Quote:
Originally Posted by Thomas Richter
That is NOT equivalent code. A DIVU.L dx,da:db is a 64 by 32 bit division. That's not what your code is doing. To emulate that on a machine without a 32-bit quotient, you need something like Algorithm D. And yes, that would be slower than a DIVU.L.
Well, it doesn't really matter too much. The major problem is here is the quotient size of 32 bit, and this requires a more complicated algorithm than a cascaded divu with has a quotient of 16 bit. A 32/16 full division with 32 remainder and 32 bit quotient is easy with divu, but a full 32/32 division requires "algorithm D" (or some other division algorithm) and is more complex than what is shown here.
|
Sorry I missed to show an important detail. It is all about 32/16 division with 32q:16r result. So the 68000 code is actually equivalent to the shorter 68020/30 code for this case. Indeed, as it was noted by a/b the DIVUL instruction is used, so, anyway, we have 32/32 division instruction, not 64/32.
Quote:
Originally Posted by a/b
Well, he's not using divu.L, it's divuL(.L) which is 32/32 -> 32:32.
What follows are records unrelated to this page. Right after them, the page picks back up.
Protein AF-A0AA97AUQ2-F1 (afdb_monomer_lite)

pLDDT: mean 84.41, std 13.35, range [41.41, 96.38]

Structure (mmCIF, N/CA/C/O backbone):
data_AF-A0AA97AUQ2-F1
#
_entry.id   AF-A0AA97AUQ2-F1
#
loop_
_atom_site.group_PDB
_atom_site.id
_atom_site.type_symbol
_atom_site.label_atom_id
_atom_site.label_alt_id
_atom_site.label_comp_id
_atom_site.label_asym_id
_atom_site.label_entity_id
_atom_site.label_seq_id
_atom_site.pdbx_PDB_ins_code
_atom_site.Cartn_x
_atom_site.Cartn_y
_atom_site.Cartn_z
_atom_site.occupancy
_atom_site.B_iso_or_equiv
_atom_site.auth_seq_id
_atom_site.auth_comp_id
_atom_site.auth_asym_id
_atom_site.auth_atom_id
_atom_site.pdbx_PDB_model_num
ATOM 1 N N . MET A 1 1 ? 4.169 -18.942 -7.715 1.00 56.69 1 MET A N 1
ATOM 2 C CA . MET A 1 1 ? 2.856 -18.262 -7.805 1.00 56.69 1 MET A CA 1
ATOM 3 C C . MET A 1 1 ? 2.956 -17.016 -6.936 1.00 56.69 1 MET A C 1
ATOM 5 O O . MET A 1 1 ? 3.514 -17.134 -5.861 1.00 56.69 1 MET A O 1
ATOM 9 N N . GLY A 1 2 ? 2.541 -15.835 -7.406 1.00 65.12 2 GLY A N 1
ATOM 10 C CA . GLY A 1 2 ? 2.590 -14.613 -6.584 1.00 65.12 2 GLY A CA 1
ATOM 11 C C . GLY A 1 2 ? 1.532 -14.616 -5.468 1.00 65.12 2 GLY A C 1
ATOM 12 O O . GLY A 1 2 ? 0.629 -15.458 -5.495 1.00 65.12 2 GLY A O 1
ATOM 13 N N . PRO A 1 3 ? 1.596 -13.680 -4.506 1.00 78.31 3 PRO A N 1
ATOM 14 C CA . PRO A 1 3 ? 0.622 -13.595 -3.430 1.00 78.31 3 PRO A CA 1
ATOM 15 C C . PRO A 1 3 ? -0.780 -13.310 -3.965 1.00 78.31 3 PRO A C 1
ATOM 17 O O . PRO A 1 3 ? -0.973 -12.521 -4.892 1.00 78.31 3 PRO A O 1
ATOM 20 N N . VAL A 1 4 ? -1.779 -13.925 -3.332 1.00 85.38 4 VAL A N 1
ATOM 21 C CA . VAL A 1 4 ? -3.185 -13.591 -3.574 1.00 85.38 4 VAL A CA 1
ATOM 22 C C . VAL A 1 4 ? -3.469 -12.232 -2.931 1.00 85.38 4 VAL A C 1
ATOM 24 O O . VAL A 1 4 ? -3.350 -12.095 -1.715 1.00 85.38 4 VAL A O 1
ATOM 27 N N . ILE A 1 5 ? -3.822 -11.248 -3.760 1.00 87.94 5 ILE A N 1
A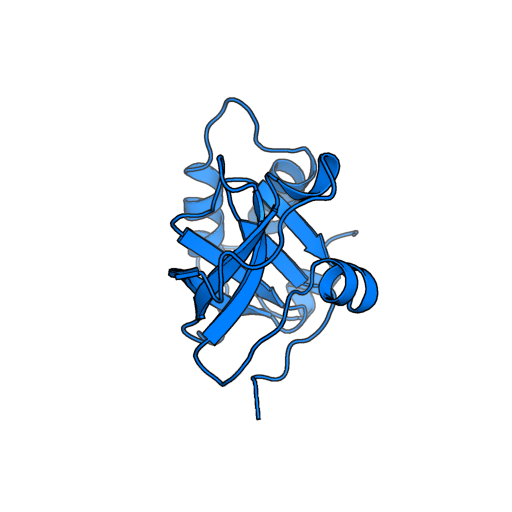TOM 28 C CA . ILE A 1 5 ? -4.194 -9.884 -3.365 1.00 87.94 5 ILE A CA 1
ATOM 29 C C . ILE A 1 5 ? -5.692 -9.696 -3.582 1.00 87.94 5 ILE A C 1
ATOM 31 O O . ILE A 1 5 ? -6.211 -10.037 -4.655 1.00 87.94 5 ILE A O 1
ATOM 35 N N . ARG A 1 6 ? -6.387 -9.137 -2.588 1.00 91.31 6 ARG A N 1
ATOM 36 C CA . ARG A 1 6 ? -7.824 -8.850 -2.684 1.00 91.31 6 ARG A CA 1
ATOM 37 C C . ARG A 1 6 ? -8.095 -7.378 -2.972 1.00 91.31 6 ARG A C 1
ATOM 39 O O . ARG A 1 6 ? -7.623 -6.498 -2.262 1.00 91.31 6 ARG A O 1
ATOM 46 N N . PHE A 1 7 ? -8.929 -7.112 -3.971 1.00 89.69 7 PHE A N 1
ATOM 47 C CA . PHE A 1 7 ? -9.278 -5.755 -4.398 1.00 89.69 7 PHE A CA 1
ATOM 48 C C . PHE A 1 7 ? -10.579 -5.254 -3.742 1.00 89.69 7 PHE A C 1
ATOM 50 O O . PHE A 1 7 ? -11.461 -6.077 -3.497 1.00 89.69 7 PHE A O 1
ATOM 57 N N . PRO A 1 8 ? -10.749 -3.932 -3.548 1.00 91.12 8 PRO A N 1
ATOM 58 C CA . PRO A 1 8 ? -9.810 -2.860 -3.895 1.00 91.12 8 PRO A CA 1
ATOM 59 C C . PRO A 1 8 ? -8.545 -2.878 -3.028 1.00 91.12 8 PRO A C 1
ATOM 61 O O . PRO A 1 8 ? -8.537 -3.448 -1.940 1.00 91.12 8 PRO A O 1
ATOM 64 N N . VAL A 1 9 ? -7.466 -2.294 -3.546 1.00 93.19 9 VAL A N 1
ATOM 65 C CA . VAL A 1 9 ? -6.221 -2.095 -2.793 1.00 93.19 9 VAL A CA 1
ATOM 66 C C . VAL A 1 9 ? -5.964 -0.612 -2.598 1.00 93.19 9 VAL A C 1
ATOM 68 O O . VAL A 1 9 ? -6.196 0.186 -3.509 1.00 93.19 9 VAL A O 1
ATOM 71 N N . VAL A 1 10 ? -5.458 -0.261 -1.425 1.00 93.94 10 VAL A N 1
ATOM 72 C CA . VAL A 1 10 ? -4.928 1.062 -1.111 1.00 93.94 10 VAL A CA 1
ATOM 73 C C . VAL A 1 10 ? -3.424 1.005 -1.318 1.00 93.94 10 VAL A C 1
ATOM 75 O O . VAL A 1 10 ? -2.748 0.148 -0.752 1.00 93.94 10 VAL A O 1
ATOM 78 N N . CYS A 1 11 ? -2.891 1.894 -2.143 1.00 92.81 11 CYS A N 1
ATOM 79 C CA . CYS A 1 11 ? -1.462 1.986 -2.397 1.00 92.81 11 CYS A CA 1
ATOM 80 C C . CYS A 1 11 ? -0.942 3.315 -1.875 1.00 92.81 11 CYS A C 1
ATOM 82 O O . CYS A 1 11 ? -1.491 4.367 -2.198 1.00 92.81 11 CYS A O 1
ATOM 84 N N . PHE A 1 12 ? 0.146 3.257 -1.119 1.00 91.50 12 PHE A N 1
ATOM 85 C CA . PHE A 1 12 ? 0.945 4.416 -0.775 1.00 91.50 12 PHE A CA 1
ATOM 86 C C . PHE A 1 12 ? 2.244 4.375 -1.567 1.00 91.50 12 PHE A C 1
ATOM 88 O O . PHE A 1 12 ? 3.114 3.552 -1.297 1.00 91.50 12 PHE A O 1
ATOM 95 N N . LEU A 1 13 ? 2.368 5.248 -2.563 1.00 88.06 13 LEU A N 1
ATOM 96 C CA . LEU A 1 13 ? 3.581 5.398 -3.365 1.00 88.06 13 LEU A CA 1
ATOM 97 C C . LEU A 1 13 ? 3.808 6.881 -3.643 1.00 88.06 13 LEU A C 1
ATOM 99 O O . LEU A 1 13 ? 2.860 7.627 -3.886 1.00 88.06 13 LEU A O 1
ATOM 103 N N . ASN A 1 14 ? 5.065 7.326 -3.628 1.00 81.12 14 ASN A N 1
ATOM 104 C CA . ASN A 1 14 ? 5.432 8.724 -3.892 1.00 81.12 14 ASN A CA 1
ATOM 105 C C . ASN A 1 14 ? 4.743 9.740 -2.971 1.00 81.12 14 ASN A C 1
ATOM 107 O O . ASN A 1 14 ? 4.379 10.832 -3.412 1.00 81.12 14 ASN A O 1
ATOM 111 N N . GLY A 1 15 ? 4.514 9.380 -1.704 1.00 79.50 15 GLY A N 1
ATOM 112 C CA . GLY A 1 15 ? 3.812 10.259 -0.767 1.00 79.50 15 GLY A CA 1
ATOM 113 C C . GLY A 1 15 ? 2.325 10.444 -1.090 1.00 79.50 15 GLY A C 1
ATOM 114 O O . GLY A 1 15 ? 1.718 11.402 -0.618 1.00 79.50 15 GLY A O 1
ATOM 115 N N . LYS A 1 16 ? 1.735 9.577 -1.924 1.00 84.62 16 LYS A N 1
ATOM 116 C CA . LYS A 1 16 ? 0.335 9.665 -2.348 1.00 84.62 16 LYS A CA 1
ATOM 117 C C . LYS A 1 16 ? -0.396 8.361 -2.085 1.00 84.62 16 LYS A C 1
ATOM 119 O O . LYS A 1 16 ? 0.114 7.286 -2.384 1.00 84.62 16 LYS A O 1
ATOM 124 N N . ILE A 1 17 ? -1.620 8.501 -1.581 1.00 89.56 17 ILE A N 1
ATOM 125 C CA . ILE A 1 17 ? -2.586 7.413 -1.476 1.00 89.56 17 ILE A CA 1
ATOM 126 C C . ILE A 1 17 ? -3.408 7.345 -2.757 1.00 89.56 17 ILE A C 1
ATOM 128 O O . ILE A 1 17 ? -4.003 8.342 -3.180 1.00 89.56 17 ILE A O 1
ATOM 132 N N . THR A 1 18 ? -3.463 6.161 -3.349 1.00 91.00 18 THR A N 1
ATOM 133 C CA . THR A 1 18 ? -4.355 5.818 -4.455 1.00 91.00 18 THR A CA 1
ATOM 134 C C . THR A 1 18 ? -5.134 4.555 -4.121 1.00 91.00 18 THR A C 1
ATOM 136 O O . THR A 1 18 ? -4.704 3.733 -3.314 1.00 91.00 18 THR A O 1
ATOM 139 N N . VAL A 1 19 ? -6.301 4.400 -4.742 1.00 93.06 19 VAL A N 1
ATOM 140 C CA . VAL A 1 19 ? -7.145 3.215 -4.584 1.00 93.06 19 VAL A CA 1
ATOM 141 C C . VAL A 1 19 ? -7.321 2.577 -5.949 1.00 93.06 19 VAL A C 1
ATOM 143 O O . VAL A 1 19 ? -7.658 3.253 -6.925 1.00 93.06 19 VAL A O 1
ATOM 146 N N . HIS A 1 20 ? -7.071 1.275 -6.028 1.00 93.25 20 HIS A N 1
ATOM 147 C CA . HIS A 1 20 ? -7.105 0.545 -7.285 1.00 93.25 20 HIS A CA 1
ATOM 148 C C . HIS A 1 20 ? -8.066 -0.635 -7.225 1.00 93.25 20 HIS A C 1
ATOM 150 O O . HIS A 1 20 ? -8.022 -1.467 -6.320 1.00 93.25 20 HIS A O 1
ATOM 156 N N . THR A 1 21 ? -8.907 -0.735 -8.250 1.00 93.88 21 THR A N 1
ATOM 157 C CA . THR A 1 21 ? -9.636 -1.957 -8.579 1.00 93.88 21 THR A CA 1
ATOM 158 C C . THR A 1 21 ? -8.705 -2.900 -9.339 1.00 93.88 21 THR A C 1
ATOM 160 O O . THR A 1 21 ? -7.651 -2.498 -9.836 1.00 93.88 21 THR A O 1
ATOM 163 N N . LYS A 1 22 ? -9.110 -4.162 -9.510 1.00 92.12 22 LYS A N 1
ATOM 164 C CA . LYS A 1 22 ? -8.329 -5.135 -10.290 1.00 92.12 22 LYS A CA 1
ATOM 165 C C . LYS A 1 22 ? -8.019 -4.637 -11.710 1.00 92.12 22 LYS A C 1
ATOM 167 O O . LYS A 1 22 ? -6.932 -4.891 -12.227 1.00 92.12 22 LYS A O 1
ATOM 172 N N . SER A 1 23 ? -8.960 -3.929 -12.341 1.00 90.31 23 SER A N 1
ATOM 173 C CA . SER A 1 23 ? -8.793 -3.393 -13.695 1.00 90.31 23 SER A CA 1
ATOM 174 C C . SER A 1 23 ? -7.807 -2.225 -13.741 1.00 90.31 23 SER A C 1
ATOM 176 O O . SER A 1 23 ? -6.905 -2.252 -14.578 1.00 90.31 23 SER A O 1
ATOM 178 N N . SER A 1 24 ? -7.912 -1.244 -12.836 1.00 89.50 24 SER A N 1
ATOM 179 C CA . SER A 1 24 ? -6.981 -0.105 -12.819 1.00 89.50 24 SER A CA 1
ATOM 180 C C . SER A 1 24 ? -5.575 -0.511 -12.374 1.00 89.50 24 SER A C 1
ATOM 182 O O . SER A 1 24 ? -4.597 -0.013 -12.924 1.00 89.50 24 SER A O 1
ATOM 184 N N . PHE A 1 25 ? -5.459 -1.488 -11.472 1.00 89.19 25 PHE A N 1
ATOM 185 C CA . PHE A 1 25 ? -4.176 -2.077 -11.086 1.00 89.19 25 PHE A CA 1
ATOM 186 C C . PHE A 1 25 ? -3.484 -2.743 -12.285 1.00 89.19 25 PHE A C 1
ATOM 188 O O . PHE A 1 25 ? -2.325 -2.461 -12.585 1.00 89.19 25 PHE A O 1
ATOM 195 N N . LYS A 1 26 ? -4.227 -3.552 -13.055 1.00 86.94 26 LYS A N 1
ATOM 196 C CA . LYS A 1 26 ? -3.714 -4.172 -14.286 1.00 86.94 26 LYS A CA 1
ATOM 197 C C . LYS A 1 26 ? -3.308 -3.129 -15.334 1.00 86.94 26 LYS A C 1
ATOM 199 O O . LYS A 1 26 ? -2.291 -3.316 -15.996 1.00 86.94 26 LYS A O 1
ATOM 204 N N . ALA A 1 27 ? -4.074 -2.047 -15.485 1.00 85.12 27 ALA A N 1
ATOM 205 C CA . ALA A 1 27 ? -3.775 -0.978 -16.442 1.00 85.12 27 ALA A CA 1
ATOM 206 C C . ALA A 1 27 ? -2.449 -0.255 -16.139 1.00 85.12 27 ALA A C 1
ATOM 208 O O . ALA A 1 27 ? -1.747 0.140 -17.064 1.00 85.12 27 ALA A O 1
ATOM 209 N N . LEU A 1 28 ? -2.062 -0.153 -14.863 1.00 83.25 28 LEU A N 1
ATOM 210 C CA . LEU A 1 28 ? -0.763 0.383 -14.433 1.00 83.25 28 LEU A CA 1
ATOM 211 C C . LEU A 1 28 ? 0.402 -0.605 -14.612 1.00 83.25 28 LEU A C 1
ATOM 213 O O . LEU A 1 28 ? 1.526 -0.321 -14.200 1.00 83.25 28 LEU A O 1
ATOM 217 N N . GLY A 1 29 ? 0.151 -1.793 -15.170 1.00 84.94 29 GLY A N 1
ATOM 218 C CA . GLY A 1 29 ? 1.138 -2.870 -15.207 1.00 84.94 29 GLY A CA 1
ATOM 219 C C . GLY A 1 29 ? 1.530 -3.367 -13.813 1.00 84.94 29 GLY A C 1
ATOM 220 O O . GLY A 1 29 ? 2.564 -4.025 -13.681 1.00 84.94 29 GLY A O 1
ATOM 221 N N . ALA A 1 30 ? 0.726 -3.053 -12.789 1.00 90.56 30 ALA A N 1
ATOM 222 C CA . ALA A 1 30 ? 1.003 -3.407 -11.412 1.00 90.56 30 ALA A CA 1
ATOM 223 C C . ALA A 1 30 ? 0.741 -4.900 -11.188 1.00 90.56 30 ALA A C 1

I didn't look too closely at this because... Don't really want to start any flame wars but that code nearly gave me cancer. *Every* single instruction that should have a size specifier (because of multiple valid options), and there's almost a dozen of them is that short clip, doesn't have it. And moveq, which is *always* a longword operation and doesn't ever need it, has it.
When I see that I just check out. Having to decipher M68K code because it's butchered so badly is not my idea of fun. I mean, it's OK when it's some fresh guy who's still learning the basics and does all kind of stuff, we all did that at some point, but this... Nothing personal, I just don't understand why would anyone write so ambiguous code: it's more error prone, less portable, others have to waste time figuring out what you wanted to do, ...
|
It is impossible to please everyone. It is quite common to skip .w qualifier. You can find proofs for this in many books. However I can try to make the code specifically for your tastes.
68020/30:
Code:
divul.l d4,d7:d6
move.w d7,(a3)
68000:
Code:
moveq.l #0,d7
divu.w d4,d6
bvc .div32no
swap d6
move.w d6,d7
divu.w d4,d7
swap d7
move.w d7,d6
swap d6
divu.w d4,d6
.div32no
move.w d6,d7
clr.w d6
swap d6
move.w d6,(a3)
68020/30 (improved):
Code:
moveq.l #0,d7
divu.w d4,d6
bvc .div32no
divul.l d4,d7:d6
move.w d7,(a3) ;r[i] <- d%b
bra .div32f
.div32no
move.w d6,d7
clr.w d6
swap d6
move.w d6,(a3) ;r[i] <- d%b
.div32f
I hope it is ok for you now. And I can assure you that if your text was less poisonous the result would be the same.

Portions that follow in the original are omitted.